The Athletics Canada Western Hub, supported by 94 Forward, includes 800-metre runners Laurence Cote, Vaughn Taylor and Olivia Romaniw, 1,500-metre runner Mariah Kelly and steeplechasers Gen Lalonde, Erin Teschuk and Kate Ayers who will be vying for the Tokyo Games through the Canadian Olympic and Paralympic track and field trials June 24-27 in Montreal.

Field athletes included in the Western Hub are Lambrick Park Secondary-graduate hammer thrower Adam Keenan, fourth in the 2018 Gold Coast Commonwealth Games, and Canadian women’s discus champion Agnes Esser of Mill Bay, the Frances Kelsey Secondary graduate and a three-time all-American in the NCAA Big Ten for the University of Minnesota Golden Gophers.

The group aiming for the Tokyo Paralympics includes Riech, Stanley, Michael Barber, Zach Gingras, Thomas ­Normandeau, Tristan Smyth, David Johnson and Johnson’s guide Adam Paul-Morris.

Most of Canada’s top middle-distance runners will be in Victoria training for Tokyo at the Western Hub in an extended camp beginning in March, including Melissa Bishop, 2015 world championship silver medallist and fourth at the 2016 Rio Olympics in the women’s 800 metres.

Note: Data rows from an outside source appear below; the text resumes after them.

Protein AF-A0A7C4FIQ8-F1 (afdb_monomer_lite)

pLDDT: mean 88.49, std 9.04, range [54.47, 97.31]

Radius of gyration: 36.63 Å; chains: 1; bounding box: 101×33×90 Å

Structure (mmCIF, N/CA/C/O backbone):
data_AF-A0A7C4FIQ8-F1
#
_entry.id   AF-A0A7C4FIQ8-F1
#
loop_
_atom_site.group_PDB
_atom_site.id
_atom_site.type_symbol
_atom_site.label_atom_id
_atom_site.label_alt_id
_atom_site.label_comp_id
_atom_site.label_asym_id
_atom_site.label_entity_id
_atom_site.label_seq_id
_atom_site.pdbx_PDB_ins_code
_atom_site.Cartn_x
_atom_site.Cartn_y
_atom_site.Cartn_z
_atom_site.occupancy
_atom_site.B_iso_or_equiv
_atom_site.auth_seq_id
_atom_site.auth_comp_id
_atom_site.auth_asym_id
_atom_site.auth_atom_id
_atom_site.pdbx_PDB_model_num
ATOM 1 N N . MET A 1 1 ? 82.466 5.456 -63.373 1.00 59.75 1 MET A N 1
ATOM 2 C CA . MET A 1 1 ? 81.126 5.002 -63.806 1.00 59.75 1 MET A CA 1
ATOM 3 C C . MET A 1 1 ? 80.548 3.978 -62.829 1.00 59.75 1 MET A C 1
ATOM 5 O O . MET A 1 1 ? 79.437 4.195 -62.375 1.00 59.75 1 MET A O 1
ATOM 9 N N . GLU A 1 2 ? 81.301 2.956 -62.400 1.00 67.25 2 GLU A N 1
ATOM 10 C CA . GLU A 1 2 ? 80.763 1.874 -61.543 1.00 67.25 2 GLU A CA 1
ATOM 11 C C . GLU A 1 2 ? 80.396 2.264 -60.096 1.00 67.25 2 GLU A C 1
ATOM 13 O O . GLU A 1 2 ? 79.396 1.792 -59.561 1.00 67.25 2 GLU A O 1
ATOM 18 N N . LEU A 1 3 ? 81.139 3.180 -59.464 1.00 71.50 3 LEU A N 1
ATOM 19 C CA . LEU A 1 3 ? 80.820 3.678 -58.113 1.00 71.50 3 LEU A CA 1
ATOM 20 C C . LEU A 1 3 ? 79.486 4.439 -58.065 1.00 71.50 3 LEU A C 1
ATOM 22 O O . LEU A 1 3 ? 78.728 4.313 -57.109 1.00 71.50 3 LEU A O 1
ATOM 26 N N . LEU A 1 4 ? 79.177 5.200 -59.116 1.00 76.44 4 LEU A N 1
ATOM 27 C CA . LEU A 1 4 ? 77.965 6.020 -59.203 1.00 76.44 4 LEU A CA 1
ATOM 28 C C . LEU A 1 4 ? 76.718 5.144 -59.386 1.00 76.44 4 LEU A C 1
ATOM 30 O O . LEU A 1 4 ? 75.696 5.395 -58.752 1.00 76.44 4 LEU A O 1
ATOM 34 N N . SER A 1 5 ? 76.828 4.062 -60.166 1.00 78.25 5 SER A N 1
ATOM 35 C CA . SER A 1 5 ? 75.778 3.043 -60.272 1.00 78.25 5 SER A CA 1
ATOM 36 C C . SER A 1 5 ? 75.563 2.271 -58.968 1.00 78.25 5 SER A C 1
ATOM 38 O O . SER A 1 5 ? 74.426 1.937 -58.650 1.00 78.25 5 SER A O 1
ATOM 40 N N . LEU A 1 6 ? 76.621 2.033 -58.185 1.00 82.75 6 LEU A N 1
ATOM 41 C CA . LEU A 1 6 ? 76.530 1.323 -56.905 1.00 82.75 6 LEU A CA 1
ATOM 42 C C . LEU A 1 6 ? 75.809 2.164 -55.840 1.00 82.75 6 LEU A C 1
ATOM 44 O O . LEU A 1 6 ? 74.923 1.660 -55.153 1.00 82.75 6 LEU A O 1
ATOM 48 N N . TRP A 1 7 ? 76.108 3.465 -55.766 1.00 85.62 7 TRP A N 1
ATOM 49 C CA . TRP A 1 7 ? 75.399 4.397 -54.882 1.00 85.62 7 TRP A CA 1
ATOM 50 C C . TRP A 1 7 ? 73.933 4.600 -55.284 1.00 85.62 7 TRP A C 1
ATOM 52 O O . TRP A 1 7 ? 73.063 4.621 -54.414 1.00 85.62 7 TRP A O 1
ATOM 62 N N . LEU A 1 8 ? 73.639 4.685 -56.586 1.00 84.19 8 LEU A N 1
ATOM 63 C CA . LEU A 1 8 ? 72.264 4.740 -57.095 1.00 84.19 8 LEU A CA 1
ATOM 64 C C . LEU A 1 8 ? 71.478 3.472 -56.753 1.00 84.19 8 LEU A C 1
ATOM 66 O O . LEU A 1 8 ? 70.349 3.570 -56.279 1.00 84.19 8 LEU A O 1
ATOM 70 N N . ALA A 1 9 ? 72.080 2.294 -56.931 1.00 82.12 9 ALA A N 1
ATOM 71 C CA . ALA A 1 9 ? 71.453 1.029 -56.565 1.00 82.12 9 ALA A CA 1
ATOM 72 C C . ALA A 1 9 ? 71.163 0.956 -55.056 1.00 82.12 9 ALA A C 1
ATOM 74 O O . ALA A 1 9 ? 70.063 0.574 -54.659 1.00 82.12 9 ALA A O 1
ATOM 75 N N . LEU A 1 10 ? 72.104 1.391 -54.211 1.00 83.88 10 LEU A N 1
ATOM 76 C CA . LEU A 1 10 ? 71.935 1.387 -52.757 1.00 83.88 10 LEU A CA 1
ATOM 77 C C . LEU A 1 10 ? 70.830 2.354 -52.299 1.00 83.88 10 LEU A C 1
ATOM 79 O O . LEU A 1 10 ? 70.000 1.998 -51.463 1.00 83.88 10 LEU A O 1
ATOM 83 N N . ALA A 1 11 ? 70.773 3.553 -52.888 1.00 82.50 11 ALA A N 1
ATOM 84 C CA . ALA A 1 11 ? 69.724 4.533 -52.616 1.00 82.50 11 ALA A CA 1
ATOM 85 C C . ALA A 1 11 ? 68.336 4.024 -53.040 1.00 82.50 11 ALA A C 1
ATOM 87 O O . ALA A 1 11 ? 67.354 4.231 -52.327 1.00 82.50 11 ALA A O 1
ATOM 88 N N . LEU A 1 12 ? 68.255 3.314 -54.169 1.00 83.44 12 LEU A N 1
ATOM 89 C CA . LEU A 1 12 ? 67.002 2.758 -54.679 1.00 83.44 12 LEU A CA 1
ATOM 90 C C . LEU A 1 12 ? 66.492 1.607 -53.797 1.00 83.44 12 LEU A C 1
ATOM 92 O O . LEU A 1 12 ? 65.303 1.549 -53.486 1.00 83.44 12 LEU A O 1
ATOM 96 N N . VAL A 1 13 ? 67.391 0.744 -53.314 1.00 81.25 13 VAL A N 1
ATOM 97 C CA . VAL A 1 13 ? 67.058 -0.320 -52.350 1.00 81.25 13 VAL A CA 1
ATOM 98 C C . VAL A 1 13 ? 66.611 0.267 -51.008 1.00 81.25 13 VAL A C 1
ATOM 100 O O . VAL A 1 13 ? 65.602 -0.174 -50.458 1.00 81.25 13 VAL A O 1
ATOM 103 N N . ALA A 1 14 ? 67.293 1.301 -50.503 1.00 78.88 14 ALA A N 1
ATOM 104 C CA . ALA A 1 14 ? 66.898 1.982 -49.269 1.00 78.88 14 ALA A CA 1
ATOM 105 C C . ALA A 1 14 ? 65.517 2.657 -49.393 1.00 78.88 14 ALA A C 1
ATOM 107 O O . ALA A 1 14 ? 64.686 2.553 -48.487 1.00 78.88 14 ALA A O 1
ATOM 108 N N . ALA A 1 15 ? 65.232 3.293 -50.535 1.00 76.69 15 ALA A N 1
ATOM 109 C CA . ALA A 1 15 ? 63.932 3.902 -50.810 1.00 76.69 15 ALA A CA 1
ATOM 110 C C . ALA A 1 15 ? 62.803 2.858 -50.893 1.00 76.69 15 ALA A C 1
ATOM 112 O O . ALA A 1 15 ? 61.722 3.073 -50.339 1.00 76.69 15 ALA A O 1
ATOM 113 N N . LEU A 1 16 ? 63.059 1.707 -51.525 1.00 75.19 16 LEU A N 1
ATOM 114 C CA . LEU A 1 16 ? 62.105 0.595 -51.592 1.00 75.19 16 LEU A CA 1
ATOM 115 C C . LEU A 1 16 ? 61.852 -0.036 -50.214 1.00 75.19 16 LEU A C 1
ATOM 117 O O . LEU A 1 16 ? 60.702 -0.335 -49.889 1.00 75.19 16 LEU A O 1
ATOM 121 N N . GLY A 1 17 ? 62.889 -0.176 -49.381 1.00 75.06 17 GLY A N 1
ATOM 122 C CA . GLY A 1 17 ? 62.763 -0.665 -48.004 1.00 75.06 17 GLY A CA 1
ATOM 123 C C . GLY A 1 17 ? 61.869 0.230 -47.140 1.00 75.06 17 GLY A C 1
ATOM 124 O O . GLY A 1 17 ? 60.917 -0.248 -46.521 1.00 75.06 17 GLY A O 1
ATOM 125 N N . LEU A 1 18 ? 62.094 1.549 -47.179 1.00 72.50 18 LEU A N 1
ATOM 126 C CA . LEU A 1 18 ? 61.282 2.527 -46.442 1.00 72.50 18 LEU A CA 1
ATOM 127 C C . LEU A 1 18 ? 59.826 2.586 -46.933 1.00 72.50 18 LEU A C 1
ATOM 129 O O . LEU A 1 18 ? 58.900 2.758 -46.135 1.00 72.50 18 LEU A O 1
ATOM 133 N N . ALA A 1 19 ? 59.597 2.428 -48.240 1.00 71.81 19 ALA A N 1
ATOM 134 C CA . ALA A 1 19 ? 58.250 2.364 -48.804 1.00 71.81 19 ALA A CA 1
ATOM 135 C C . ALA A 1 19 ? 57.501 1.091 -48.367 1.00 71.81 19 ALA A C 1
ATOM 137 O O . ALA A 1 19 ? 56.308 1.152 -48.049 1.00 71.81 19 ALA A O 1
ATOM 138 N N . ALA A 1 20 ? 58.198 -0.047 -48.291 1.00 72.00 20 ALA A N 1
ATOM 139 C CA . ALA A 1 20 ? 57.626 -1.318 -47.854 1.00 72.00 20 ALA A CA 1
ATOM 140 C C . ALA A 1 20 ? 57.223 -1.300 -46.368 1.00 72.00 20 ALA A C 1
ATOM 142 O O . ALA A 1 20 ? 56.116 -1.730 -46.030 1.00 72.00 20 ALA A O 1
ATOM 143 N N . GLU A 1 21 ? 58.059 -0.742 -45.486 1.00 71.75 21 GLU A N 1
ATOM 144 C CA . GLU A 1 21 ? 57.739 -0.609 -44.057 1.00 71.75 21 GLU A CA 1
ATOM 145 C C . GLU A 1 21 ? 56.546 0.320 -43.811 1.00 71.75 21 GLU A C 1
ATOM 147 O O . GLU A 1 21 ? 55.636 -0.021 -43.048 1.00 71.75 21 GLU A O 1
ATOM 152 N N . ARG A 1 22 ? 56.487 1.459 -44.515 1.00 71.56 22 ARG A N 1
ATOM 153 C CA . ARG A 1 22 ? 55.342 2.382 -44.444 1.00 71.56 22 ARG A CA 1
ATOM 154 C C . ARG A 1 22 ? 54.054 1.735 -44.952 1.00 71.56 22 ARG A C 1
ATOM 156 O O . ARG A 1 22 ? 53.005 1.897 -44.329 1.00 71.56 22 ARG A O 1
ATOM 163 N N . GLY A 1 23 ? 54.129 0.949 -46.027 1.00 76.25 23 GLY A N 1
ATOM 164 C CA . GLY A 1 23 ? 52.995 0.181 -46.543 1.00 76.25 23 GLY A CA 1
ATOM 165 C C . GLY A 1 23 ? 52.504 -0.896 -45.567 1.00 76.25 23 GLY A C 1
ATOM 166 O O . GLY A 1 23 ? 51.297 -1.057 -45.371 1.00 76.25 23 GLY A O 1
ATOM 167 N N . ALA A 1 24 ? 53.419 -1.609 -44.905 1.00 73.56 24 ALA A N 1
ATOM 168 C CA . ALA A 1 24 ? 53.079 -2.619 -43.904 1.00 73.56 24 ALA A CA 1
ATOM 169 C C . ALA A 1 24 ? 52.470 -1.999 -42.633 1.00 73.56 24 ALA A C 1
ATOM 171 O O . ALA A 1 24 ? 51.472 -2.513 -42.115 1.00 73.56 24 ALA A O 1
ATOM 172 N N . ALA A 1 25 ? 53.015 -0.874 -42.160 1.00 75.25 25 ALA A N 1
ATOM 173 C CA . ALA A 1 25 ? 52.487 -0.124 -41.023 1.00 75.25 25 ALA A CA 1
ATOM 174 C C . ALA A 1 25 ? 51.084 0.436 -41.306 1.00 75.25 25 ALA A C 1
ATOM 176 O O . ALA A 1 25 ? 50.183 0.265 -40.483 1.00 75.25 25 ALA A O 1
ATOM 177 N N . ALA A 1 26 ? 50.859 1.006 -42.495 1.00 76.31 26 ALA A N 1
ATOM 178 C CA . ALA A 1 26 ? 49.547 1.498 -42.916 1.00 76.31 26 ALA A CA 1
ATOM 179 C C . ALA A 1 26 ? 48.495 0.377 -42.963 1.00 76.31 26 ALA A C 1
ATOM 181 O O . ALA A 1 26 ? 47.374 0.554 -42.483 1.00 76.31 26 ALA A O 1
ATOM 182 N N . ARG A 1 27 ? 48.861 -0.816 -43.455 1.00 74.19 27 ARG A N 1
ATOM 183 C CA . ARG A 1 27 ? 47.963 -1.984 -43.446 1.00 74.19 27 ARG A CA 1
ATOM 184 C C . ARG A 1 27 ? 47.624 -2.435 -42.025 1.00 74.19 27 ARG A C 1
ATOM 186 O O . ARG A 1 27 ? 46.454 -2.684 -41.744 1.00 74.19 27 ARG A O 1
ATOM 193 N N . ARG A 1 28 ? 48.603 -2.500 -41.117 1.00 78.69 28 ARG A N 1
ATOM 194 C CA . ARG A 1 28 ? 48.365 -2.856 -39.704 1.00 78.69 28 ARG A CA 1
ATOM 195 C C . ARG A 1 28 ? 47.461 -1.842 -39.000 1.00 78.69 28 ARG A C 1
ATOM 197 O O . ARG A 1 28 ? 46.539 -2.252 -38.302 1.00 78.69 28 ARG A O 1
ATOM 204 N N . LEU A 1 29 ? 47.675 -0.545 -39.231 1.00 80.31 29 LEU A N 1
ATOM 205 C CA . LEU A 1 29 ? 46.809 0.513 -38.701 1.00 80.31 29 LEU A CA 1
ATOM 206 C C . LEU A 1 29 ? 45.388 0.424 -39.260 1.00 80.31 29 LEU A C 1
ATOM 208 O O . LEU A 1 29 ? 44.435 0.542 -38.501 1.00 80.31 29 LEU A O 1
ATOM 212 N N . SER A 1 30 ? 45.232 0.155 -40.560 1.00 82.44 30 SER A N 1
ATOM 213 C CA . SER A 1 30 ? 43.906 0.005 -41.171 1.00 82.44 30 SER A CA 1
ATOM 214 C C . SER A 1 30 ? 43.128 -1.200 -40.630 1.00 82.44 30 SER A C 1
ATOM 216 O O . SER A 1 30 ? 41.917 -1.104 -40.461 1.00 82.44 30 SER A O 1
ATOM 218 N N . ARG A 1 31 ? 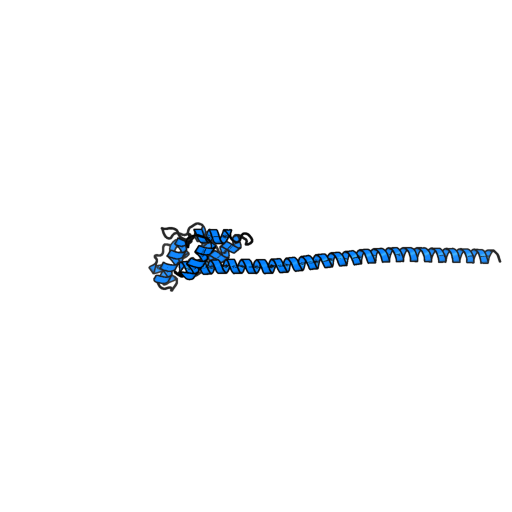43.812 -2.308 -40.300 1.00 82.25 31 ARG A N 1
ATOM 219 C CA . ARG A 1 31 ? 43.190 -3.477 -39.657 1.00 82.25 31 ARG A CA 1
ATOM 220 C C . ARG A 1 31 ? 42.733 -3.167 -38.238 1.00 82.25 31 ARG A C 1
ATOM 222 O O . ARG A 1 31 ? 41.565 -3.364 -37.947 1.00 82.25 31 ARG A O 1
ATOM 229 N N . ARG A 1 32 ? 43.604 -2.575 -37.413 1.00 81.19 32 ARG A N 1
ATOM 230 C CA . ARG A 1 32 ? 43.242 -2.150 -36.049 1.00 81.19 32 ARG A CA 1
ATOM 231 C C . ARG A 1 32 ? 42.110 -1.131 -36.038 1.00 81.19 32 ARG A C 1
ATOM 233 O O . ARG A 1 32 ? 41.256 -1.182 -35.168 1.00 81.19 32 ARG A O 1
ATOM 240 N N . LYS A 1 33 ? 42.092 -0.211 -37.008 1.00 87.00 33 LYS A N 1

“We are feeling the Tokyo Games are going to work,” said Kirkpatrick, a New Zealander who took over as manager in February, just before the pandemic hit. “The Western Hub has amazing facilities at PISE, and Victoria the best weather in the country, to help get Canada’s middle-distance and endurance runners there [Tokyo].”

The Athletics Canada Eastern Hub, featuring sprinters and field athletes, is in Toronto.